**How to complete this task**
Would you repeat exactly the part of the listing below that runs from the line containing "ATOM 210 C C" down to the line containing "ATOM 234 N N", inclusive, and nothing else?
Provided entries START
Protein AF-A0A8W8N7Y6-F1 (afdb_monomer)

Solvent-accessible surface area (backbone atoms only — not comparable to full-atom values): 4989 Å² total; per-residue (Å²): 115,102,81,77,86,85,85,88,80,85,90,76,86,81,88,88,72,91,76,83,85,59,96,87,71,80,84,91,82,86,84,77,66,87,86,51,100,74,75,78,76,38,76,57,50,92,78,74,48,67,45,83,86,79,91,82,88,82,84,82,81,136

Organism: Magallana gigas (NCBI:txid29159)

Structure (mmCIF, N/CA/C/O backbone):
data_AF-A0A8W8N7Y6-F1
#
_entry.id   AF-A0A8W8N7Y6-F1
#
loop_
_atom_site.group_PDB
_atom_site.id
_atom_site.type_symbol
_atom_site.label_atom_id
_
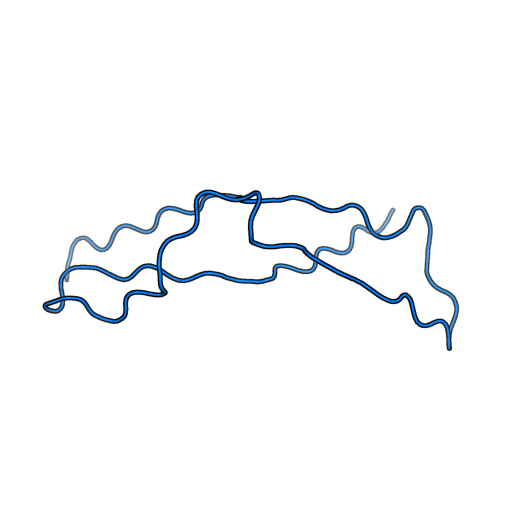atom_site.label_alt_id
_atom_site.label_comp_id
_atom_site.label_asym_id
_atom_site.label_entity_id
_atom_site.l
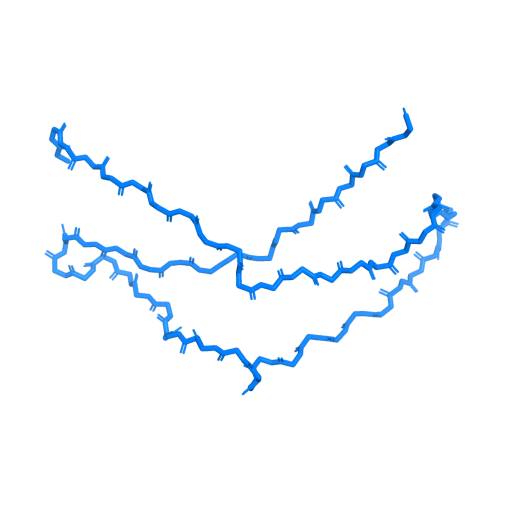abel_seq_id
_atom_site.pdbx_PDB_ins_code
_atom_site.Cartn_x
_atom_site.Cartn_y
_atom_site.Cartn_z
_atom_site.occupancy
_atom_site.B_iso_or_equiv
_atom_site.auth_seq_id
_atom_site.auth_comp_id
_atom_site.auth_asym_id
_atom_site.auth_atom_id
_atom_site.pdbx_PDB_model_num
ATOM 1 N N . GLY A 1 1 ? -12.896 16.723 17.051 1.00 53.97 1 GLY A N 1
ATOM 2 C CA . GLY A
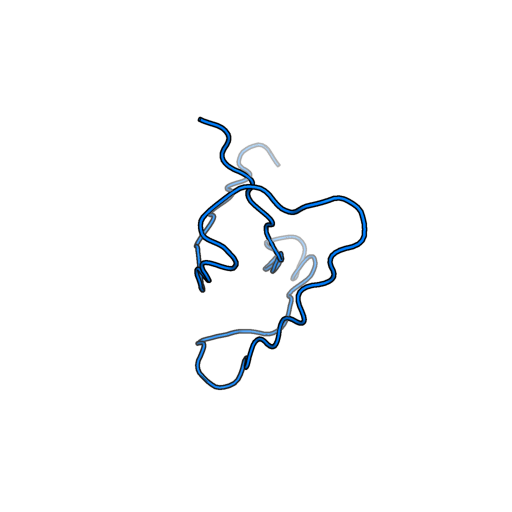 1 1 ? -12.929 17.455 18.339 1.00 53.97 1 GLY A CA 1
ATOM 3 C C . GLY A 1 1 ? -11.599 18.160 18.542 1.00 53.97 1 GLY A C 1
ATOM 4 O O . GLY A 1 1 ? -10.703 17.876 17.755 1.00 53.97 1 GLY A O 1
ATOM 5 N N . PRO A 1 2 ? -11.449 19.044 19.542 1.00 61.22 2 PRO A N 1
ATOM 6 C CA . PRO A 1 2 ? -10.286 19.932 19.677 1.00 61.22 2 PRO A CA 1
ATOM 7 C C . PRO A 1 2 ? -8.901 19.261 19.697 1.00 61.2
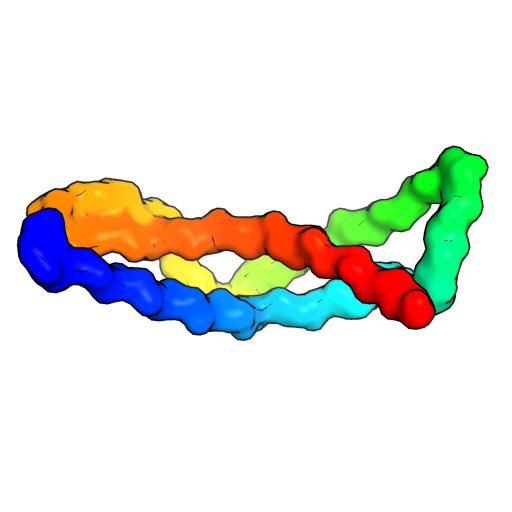2 2 PRO A C 1
ATOM 9 O O . PRO A 1 2 ? -7.925 19.957 19.483 1.00 61.22 2 PRO A O 1
ATOM 12 N N . ASN A 1 3 ? -8.804 17.935 19.861 1.00 80.81 3 ASN A N 1
ATOM 13 C CA . ASN A 1 3 ? -7.556 17.179 19.746 1.00 80.81 3 ASN A CA 1
ATOM 14 C C . ASN A 1 3 ? -7.764 15.941 18.854 1.00 80.81 3 ASN A C 1
ATOM 16 O O . ASN A 1 3 ? -8.190 14.892 19.333 1.00 80.81 3 ASN A O 1
AT
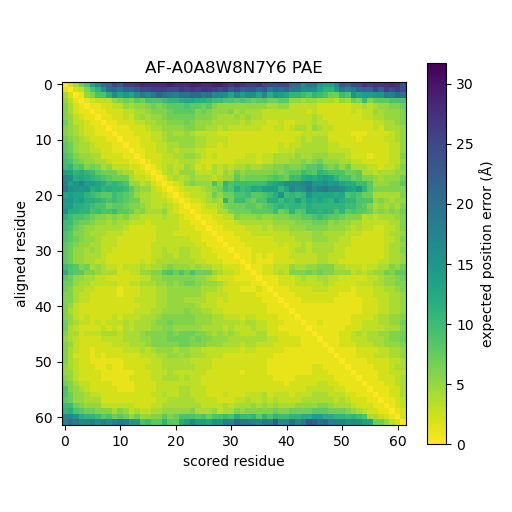OM 20 N N . THR A 1 4 ? -7.533 16.072 17.545 1.00 86.31 4 THR A N 1
ATOM 21 C CA . THR A 1 4 ? -7.468 14.923 16.621 1.00 86.31 4 THR A CA 1
ATOM 22 C C . THR A 1 4 ? -5.997 14.623 16.367 1.00 86.31 4 THR A C 1
ATOM 24 O O . THR A 1 4 ? -5.275 15.512 15.926 1.00 86.31 4 THR A O 1
ATOM 27 N N . TYR A 1 5 ? -5.559 13.400 16.655 1.00 92.94 5 TYR A N 1
ATOM 28 C CA . TYR A 1 5 ? -4.181 12.957 16.443 1.00 92.94 5 TYR A CA 1
ATOM 29 C C . TYR A 1 5 ? -4.129 12.049 15.217 1.00 92.94 5 TYR A C 1
ATOM 31 O O . TYR A 1 5 ? -5.004 11.202 15.045 1.00 92.94 5 TYR A O 1
ATOM 39 N N . ASN A 1 6 ? -3.119 12.243 14.370 1.00 94.31 6 ASN A N 1
ATOM 40 C CA . ASN A 1 6 ? -2.847 11.378 13.229 1.00 94.31 6 ASN A CA 1
ATOM 41 C C . ASN A 1 6 ? -1.444 10.801 13.396 1.00 94.31 6 ASN A C 1
ATOM 43 O O . ASN A 1 6 ? -0.497 11.556 13.613 1.00 94.31 6 ASN A O 1
ATOM 47 N N . GLU A 1 7 ? -1.329 9.486 13.273 1.00 95.62 7 GLU A N 1
ATOM 48 C CA . GLU A 1 7 ? -0.065 8.761 13.284 1.00 95.62 7 GLU A CA 1
ATOM 49 C C . GLU A 1 7 ? 0.043 7.983 11.974 1.00 95.62 7 GLU A C 1
ATOM 51 O O . GLU A 1 7 ? -0.926 7.360 11.537 1.00 95.62 7 GLU A O 1
ATOM 56 N N . ASN A 1 8 ? 1.202 8.078 11.326 1.00 95.88 8 ASN A N 1
ATOM 57 C CA . ASN A 1 8 ? 1.472 7.416 10.058 1.00 95.88 8 ASN A CA 1
ATOM 58 C C . ASN A 1 8 ? 2.641 6.455 10.247 1.00 95.88 8 ASN A C 1
ATOM 60 O O . ASN A 1 8 ? 3.712 6.864 10.694 1.00 95.88 8 ASN A O 1
ATOM 64 N N . GLU A 1 9 ? 2.449 5.211 9.830 1.00 96.31 9 GLU A N 1
ATOM 65 C CA . GLU A 1 9 ? 3.470 4.170 9.847 1.00 96.31 9 GLU A CA 1
ATOM 66 C C . GLU A 1 9 ? 3.650 3.604 8.435 1.00 96.31 9 GLU A C 1
ATOM 68 O O . GLU A 1 9 ? 2.679 3.358 7.714 1.00 96.31 9 GLU A O 1
ATOM 73 N N . THR A 1 10 ? 4.903 3.403 8.021 1.00 96.50 10 THR A N 1
ATOM 74 C CA . THR A 1 10 ? 5.211 2.746 6.745 1.00 96.50 10 THR A CA 1
ATOM 75 C C . THR A 1 10 ? 5.335 1.245 6.971 1.00 96.50 10 THR A C 1
ATOM 77 O O . THR A 1 10 ? 6.369 0.777 7.431 1.00 96.50 10 THR A O 1
ATOM 80 N N . ILE A 1 11 ? 4.293 0.493 6.608 1.00 95.69 11 ILE A N 1
ATOM 81 C CA . ILE A 1 11 ? 4.257 -0.972 6.772 1.00 95.69 11 ILE A CA 1
ATOM 82 C C . ILE A 1 11 ? 5.245 -1.682 5.836 1.00 95.69 11 ILE A C 1
ATOM 84 O O . ILE A 1 11 ? 5.850 -2.689 6.191 1.00 95.69 11 ILE A O 1
ATOM 88 N N . ALA A 1 12 ? 5.396 -1.170 4.614 1.00 94.81 12 ALA A N 1
ATOM 89 C CA . ALA A 1 12 ? 6.269 -1.747 3.605 1.00 94.81 12 ALA A CA 1
ATOM 90 C C . ALA A 1 12 ? 6.750 -0.682 2.621 1.00 94.81 12 ALA A C 1
ATOM 92 O O . ALA A 1 12 ? 5.996 0.225 2.261 1.00 94.81 12 ALA A O 1
ATOM 93 N N . LYS A 1 13 ? 7.982 -0.843 2.134 1.00 94.69 13 LYS A N 1
ATOM 94 C CA . LYS A 1 13 ? 8.537 -0.076 1.017 1.00 94.69 13 LYS A CA 1
ATOM 95 C C . LYS A 1 13 ? 9.020 -1.052 -0.050 1.00 94.69 13 LYS A C 1
ATOM 97 O O . LYS A 1 13 ? 9.769 -1.975 0.255 1.00 94.69 13 LYS A O 1
ATOM 102 N N . TYR A 1 14 ? 8.599 -0.821 -1.287 1.00 92.56 14 TYR A N 1
ATOM 103 C CA . TYR A 1 14 ? 9.038 -1.580 -2.450 1.00 92.56 14 TYR A CA 1
ATOM 104 C C . TYR A 1 14 ? 9.633 -0.621 -3.470 1.00 92.56 14 TYR A C 1
ATOM 106 O O . TYR A 1 14 ? 8.978 0.339 -3.875 1.00 92.56 14 TYR A O 1
ATOM 114 N N . GLU A 1 15 ? 10.871 -0.880 -3.868 1.00 91.75 15 GLU A N 1
ATOM 115 C CA . GLU A 1 15 ? 11.542 -0.133 -4.928 1.00 91.75 15 GLU A CA 1
ATOM 116 C C . GLU A 1 15 ? 11.197 -0.802 -6.257 1.00 91.75 15 GLU A C 1
ATOM 118 O O . GLU A 1 15 ? 11.442 -1.992 -6.449 1.00 91.75 15 GLU A O 1
ATOM 123 N N . ILE A 1 16 ? 10.504 -0.058 -7.121 1.00 88.50 16 ILE A N 1
ATOM 124 C CA . ILE A 1 16 ? 9.887 -0.607 -
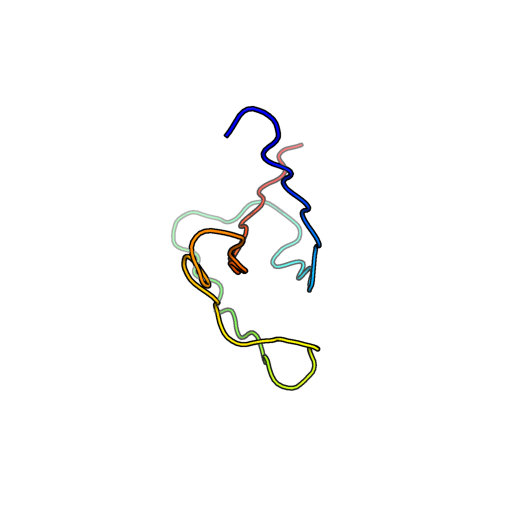8.336 1.00 88.50 16 ILE A CA 1
ATOM 125 C C . ILE A 1 16 ? 10.860 -0.558 -9.516 1.00 88.50 16 ILE A C 1
ATOM 127 O O . ILE A 1 16 ? 10.885 -1.484 -10.322 1.00 88.50 16 ILE A O 1
ATOM 131 N N . MET A 1 17 ? 11.637 0.518 -9.638 1.00 86.12 17 MET A N 1
ATOM 132 C CA . MET A 1 17 ? 12.500 0.771 -10.788 1.00 86.12 17 MET A CA 1
ATOM 133 C C . MET A 1 17 ? 13.644 1.708 -10.397 1.00 86.12 17 MET A C 1
ATOM 135 O O . MET A 1 17 ? 13.432 2.631 -9.611 1.00 86.12 17 MET A O 1
ATOM 139 N N . ASP A 1 18 ? 14.819 1.460 -10.973 1.00 82.62 18 ASP A N 1
ATOM 140 C CA . ASP A 1 18 ? 15.972 2.359 -10.957 1.00 82.62 18 ASP A CA 1
ATOM 141 C C . ASP A 1 18 ? 16.090 2.991 -12.356 1.00 82.62 18 ASP A C 1
ATOM 143 O O . ASP A 1 18 ? 16.341 2.284 -13.336 1.00 82.62 18 ASP A O 1
ATOM 147 N N . GLY A 1 19 ? 15.785 4.287 -12.470 1.00 82.69 19 GLY A N 1
ATOM 148 C CA . GLY A 1 19 ? 15.725 5.032 -13.736 1.00 82.69 19 GLY A CA 1
ATOM 149 C C . GLY A 1 19 ? 14.321 5.477 -14.172 1.00 82.69 19 GLY A C 1
ATOM 150 O O . GLY A 1 19 ? 13.309 5.127 -13.566 1.00 82.69 19 GLY A O 1
ATOM 151 N N . ALA A 1 20 ? 14.257 6.295 -15.228 1.00 83.31 20 ALA A N 1
ATOM 152 C CA . ALA A 1 20 ? 13.005 6.848 -15.743 1.00 83.31 20 ALA A CA 1
ATOM 153 C C . ALA A 1 20 ? 12.274 5.845 -16.661 1.00 83.31 20 ALA A C 1
ATOM 155 O O . ALA A 1 20 ? 12.903 5.286 -17.563 1.00 83.31 20 ALA A O 1
ATOM 156 N N . PRO A 1 21 ? 10.950 5.655 -16.501 1.00 85.75 21 PRO A N 1
ATOM 157 C CA . PRO A 1 21 ? 10.188 4.791 -17.397 1.00 85.75 21 PRO A CA 1
ATOM 158 C C . PRO A 1 21 ? 10.120 5.411 -18.792 1.00 85.75 21 PRO A C 1
ATOM 160 O O . PRO A 1 21 ? 9.912 6.626 -18.922 1.00 85.75 21 PRO A O 1
ATOM 163 N N . VAL A 1 22 ? 10.194 4.594 -19.845 1.00 89.25 22 VAL A N 1
ATOM 164 C CA . VAL A 1 22 ? 9.911 5.091 -21.199 1.00 89.25 22 VAL A CA 1
ATOM 165 C C . VAL A 1 22 ? 8.425 5.000 -21.529 1.00 89.25 22 VAL A C 1
ATOM 167 O O . VAL A 1 22 ? 7.655 4.199 -20.990 1.00 89.25 22 VAL A O 1
ATOM 170 N N . ARG A 1 23 ? 7.981 5.870 -22.440 1.00 90.25 23 ARG A N 1
ATOM 171 C CA . ARG A 1 23 ? 6.573 5.946 -22.831 1.00 90.25 23 ARG A CA 1
ATOM 172 C C . ARG A 1 23 ? 6.102 4.601 -23.386 1.00 90.25 23 ARG A C 1
ATOM 174 O O . ARG A 1 23 ? 6.582 4.153 -24.421 1.00 90.25 23 ARG A O 1
ATOM 181 N N . GLY A 1 24 ? 5.086 4.033 -22.745 1.00 92.50 24 GLY A N 1
ATOM 182 C CA . GLY A 1 24 ? 4.472 2.769 -23.154 1.00 92.50 24 GLY A CA 1
ATOM 183 C C . GLY A 1 24 ? 4.947 1.552 -22.362 1.00 92.50 24 GLY A C 1
ATOM 184 O O . GLY A 1 24 ? 4.398 0.472 -22.567 1.00 92.50 24 GLY A O 1
ATOM 185 N N . GLU A 1 25 ? 5.900 1.707 -21.441 1.00 91.31 25 GLU A N 1
ATOM 186 C CA . GLU A 1 25 ? 6.266 0.632 -20.519 1.00 91.31 25 GLU A CA 1
ATOM 187 C C . GLU A 1 25 ? 5.176 0.373 -19.475 1.00 91.31 25 GLU A C 1
ATOM 189 O O . GLU A 1 25 ? 4.482 1.279 -19.008 1.00 91.31 25 GLU A O 1
ATOM 194 N N . SER A 1 26 ? 5.032 -0.897 -19.099 1.00 91.25 26 SER A N 1
ATOM 195 C CA . SER A 1 26 ? 4.139 -1.345 -18.037 1.00 91.25 26 SER A CA 1
ATOM 196 C C . SER A 1 26 ? 4.892 -2.319 -17.143 1.00 91.25 26 SER A C 1
ATOM 198 O O . SER A 1 26 ? 5.350 -3.364 -17.603 1.00 91.25 26 SER A O 1
ATOM 200 N N . ILE A 1 27 ? 5.027 -1.965 -15.865 1.00 90.88 27 ILE A N 1
ATOM 201 C CA . ILE A 1 27 ? 5.732 -2.776 -14.873 1.00 90.88 27 ILE A CA 1
ATOM 202 C C . ILE A 1 27 ? 4.683 -3.494 -14.014 1.00 90.88 27 ILE A C 1
ATOM 204 O O . ILE A 1 27 ? 3.918 -2.831 -13.308 1.00 90.88 27 ILE A O 1
ATOM 208 N N . PRO A 1 28 ? 4.600 -4.836 -14.056 1.00 94.19 28 PRO A N 1
ATOM 209 C CA . PRO A 1 28 ? 3.679 -5.579 -13.208 1.00 94.19 28 PRO A CA 1
ATOM 210 C C . PRO A 1 28 ? 4.165 -5.585 -11.753 1.00 94.19 28 PRO A C 1
ATOM 212 O O . PRO A 1 28 ? 5.311 -5.925 -11.470 1.00 94.19 28 PRO A O 1
ATOM 215 N N . ILE A 1 29 ? 3.268 -5.271 -10.815 1.00 93.25 29 ILE A N 1
ATOM 216 C CA . ILE A 1 29 ? 3.562 -5.236 -9.375 1.00 93.25 29 ILE A CA 1
ATOM 217 C C . ILE A 1 29 ? 2.729 -6.302 -8.660 1.00 93.25 29 ILE A C 1
ATOM 219 O O . ILE A 1 29 ? 1.524 -6.427 -8.889 1.00 93.25 29 ILE A O 1
ATOM 223 N N . ARG A 1 30 ? 3.362 -7.058 -7.757 1.00 94.94 30 ARG A N 1
ATOM 224 C CA . ARG A 1 30 ? 2.689 -8.012 -6.867 1.00 94.94 30 ARG A CA 1
ATOM 225 C C . ARG A 1 30 ? 3.153 -7.798 -5.430 1.00 94.94 30 ARG A C 1
ATOM 227 O O . ARG A 1 30 ? 4.331 -7.959 -5.136 1.00 94.94 30 ARG A O 1
ATOM 234 N N . LEU A 1 31 ? 2.209 -7.489 -4.543 1.00 94.12 31 LEU A N 1
ATOM 235 C CA . LEU A 1 31 ? 2.446 -7.280 -3.114 1.00 94.12 31 LEU A CA 1
ATOM 236 C C . LEU A 1 31 ? 1.753 -8.399 -
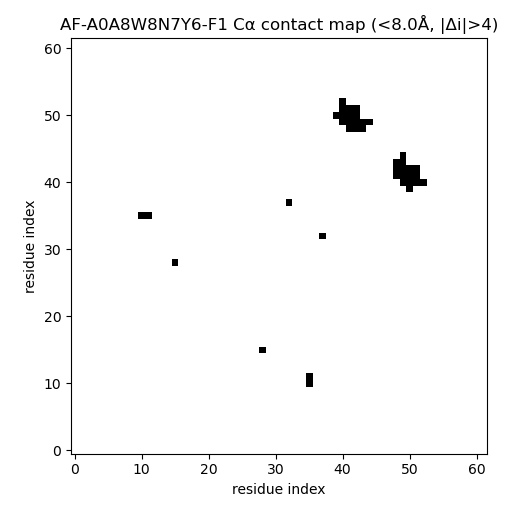2.332 1.00 94.12 31 LEU A C 1
ATOM 238 O O . LEU A 1 31 ? 0.538 -8.569 -2.438 1.00 94.12 31 LEU A O 1
ATOM 242 N N . PHE A 1 32 ? 2.512 -9.180 -1.568 1.00 95.31 32 PHE A N 1
ATOM 243 C CA . PHE A 1 32 ? 1.963 -10.256 -0.741 1.00 95.31 32 PHE A CA 1
ATOM 244 C C . PHE A 1 32 ? 1.705 -9.742 0.674 1.00 95.31 32 PHE A C 1
ATOM 246 O O . PHE A 1 32 ? 2.637 -9.389 1.386 1.00 95.31 32 PHE A O 1
ATOM 253 N N . LEU A 1 33 ? 0.438 -9.719 1.090 1.00 95.94 33 LEU A N 1
ATOM 254 C CA . LEU A 1 33 ? 0.041 -9.125 2.371 1.00 95.94 33 LEU A CA 1
ATOM 255 C C . LEU A 1 33 ? 0.277 -10.034 3.586 1.00 95.94 33 LEU A C 1
ATOM 257 O O . LEU A 1 33 ? 0.321 -9.551 4.709 1.00 95.94 33 LEU A O 1
ATOM 261 N N . SER A 1 34 ? 0.442 -11.341 3.374 1.00 95.06 34 SER A N 1
ATOM 262 C CA . SER A 1 34 ? 0.551 -12.336 4.450 1.00 95.06 34 SER A CA 1
ATOM 263 C C . SER A 1 34 ? 1.810 -12.207 5.309 1.00 95.06 34 SER A C 1
ATOM 265 O O . SER A 1 34 ? 1.860 -12.794 6.382 1.00 95.06 34 SER A O 1
ATOM 267 N N . GLY A 1 35 ? 2.834 -11.495 4.829 1.00 92.88 35 GLY A N 1
ATOM 268 C CA . GLY A 1 35 ? 4.071 -11.248 5.574 1.00 92.88 35 GLY A CA 1
ATOM 269 C C . GLY A 1 35 ? 4.037 -9.997 6.455 1.00 92.88 35 GLY A C 1
ATOM 270 O O . GLY A 1 35 ? 5.029 -9.720 7.119 1.00 92.88 35 GLY A O 1
ATOM 271 N N . TYR A 1 36 ? 2.937 -9.239 6.444 1.00 95.00 36 TYR A N 1
ATOM 272 C CA . TYR A 1 36 ? 2.804 -7.986 7.184 1.00 95.00 36 TYR A CA 1
ATOM 273 C C . TYR A 1 36 ? 1.841 -8.129 8.358 1.00 95.00 36 TYR A C 1
ATOM 275 O O . TYR A 1 36 ? 0.795 -8.772 8.245 1.00 95.00 36 TYR A O 1
ATOM 283 N N . GLU A 1 37 ? 2.162 -7.465 9.467 1.00 95.00 37 GLU A N 1
ATOM 284 C CA . GLU A 1 37 ? 1.278 -7.343 10.628 1.00 95.00 37 GLU A CA 1
ATOM 285 C C . GLU A 1 37 ? 0.160 -6.333 10.338 1.00 95.00 37 GLU A C 1
ATOM 287 O O . GLU A 1 37 ? 0.163 -5.185 10.777 1.00 95.00 37 GLU A O 1
ATOM 292 N N . LEU A 1 38 ? -0.801 -6.755 9.518 1.00 96.69 38 LEU A N 1
ATOM 293 C CA . LEU A 1 38 ? -1.948 -5.940 9.139 1.00 96.69 38 LEU A CA 1
ATOM 294 C C . LEU A 1 38 ? -3.146 -6.222 10.037 1.00 96.69 38 LEU A C 1
ATOM 296 O O . LEU A 1 38 ? -3.428 -7.356 10.425 1.00 96.69 38 LEU A O 1
ATOM 300 N N . THR A 1 39 ? -3.922 -5.174 10.273 1.00 97.12 39 THR A N 1
ATOM 301 C CA . THR A 1 39 ? -5.265 -5.272 10.837 1.00 97.12 39 THR A CA 1
ATOM 302 C C . THR A 1 39 ? -6.295 -4.958 9.750 1.00 97.12 39 THR A C 1
ATOM 304 O O . THR A 1 39 ? -5.952 -4.385 8.710 1.00 97.12 39 THR A O 1
ATOM 307 N N . PRO A 1 40 ? -7.575 -5.317 9.934 1.00 98.00 40 PRO A N 1
ATOM 308 C CA . PRO A 1 40 ? -8.623 -4.838 9.046 1.00 98.00 40 PRO A CA 1
ATOM 309 C C . PRO A 1 40 ? -8.692 -3.307 9.047 1.00 98.00 40 PRO A C 1
ATOM 311 O O . PRO A 1 40 ? -8.408 -2.657 10.050 1.00 98.00 40 PRO A O 1
ATOM 314 N N . THR A 1 41 ? -9.151 -2.717 7.944 1.00 98.25 41 THR A N 1
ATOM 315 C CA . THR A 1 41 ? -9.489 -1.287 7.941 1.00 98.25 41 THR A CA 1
Provided entries END
**Output for this task**
ATOM 210 C C . PRO A 1 28 ? 4.165 -5.585 -11.753 1.00 94.19 28 PRO A C 1
ATOM 212 O O . PRO A 1 28 ? 5.311 -5.925 -11.470 1.00 94.19 28 PRO A O 1
ATOM 215 N N . ILE A 1 29 ? 3.268 -5.271 -10.815 1.00 93.25 29 ILE A N 1
ATOM 216 C CA . ILE A 1 29 ? 3.562 -5.236 -9.375 1.00 93.25 29 ILE A CA 1
ATOM 217 C C . ILE A 1 29 ? 2.729 -6.302 -8.660 1.00 93.25 29 ILE A C 1
ATOM 219 O O . ILE A 1 29 ? 1.524 -6.427 -8.889 1.00 93.25 29 ILE A O 1
ATOM 223 N N . ARG A 1 30 ? 3.362 -7.058 -7.757 1.00 94.94 30 ARG A N 1
ATOM 224 C CA . ARG A 1 30 ? 2.689 -8.012 -6.867 1.00 94.94 30 ARG A CA 1
ATOM 225 C C . ARG A 1 30 ? 3.153 -7.798 -5.430 1.00 94.94 30 ARG A C 1
ATOM 227 O O . ARG A 1 30 ? 4.331 -7.959 -5.136 1.00 94.94 30 ARG A O 1
ATOM 234 N N . LEU A 1 31 ? 2.209 -7.489 -4.543 1.00 94.12 31 LEU A N 1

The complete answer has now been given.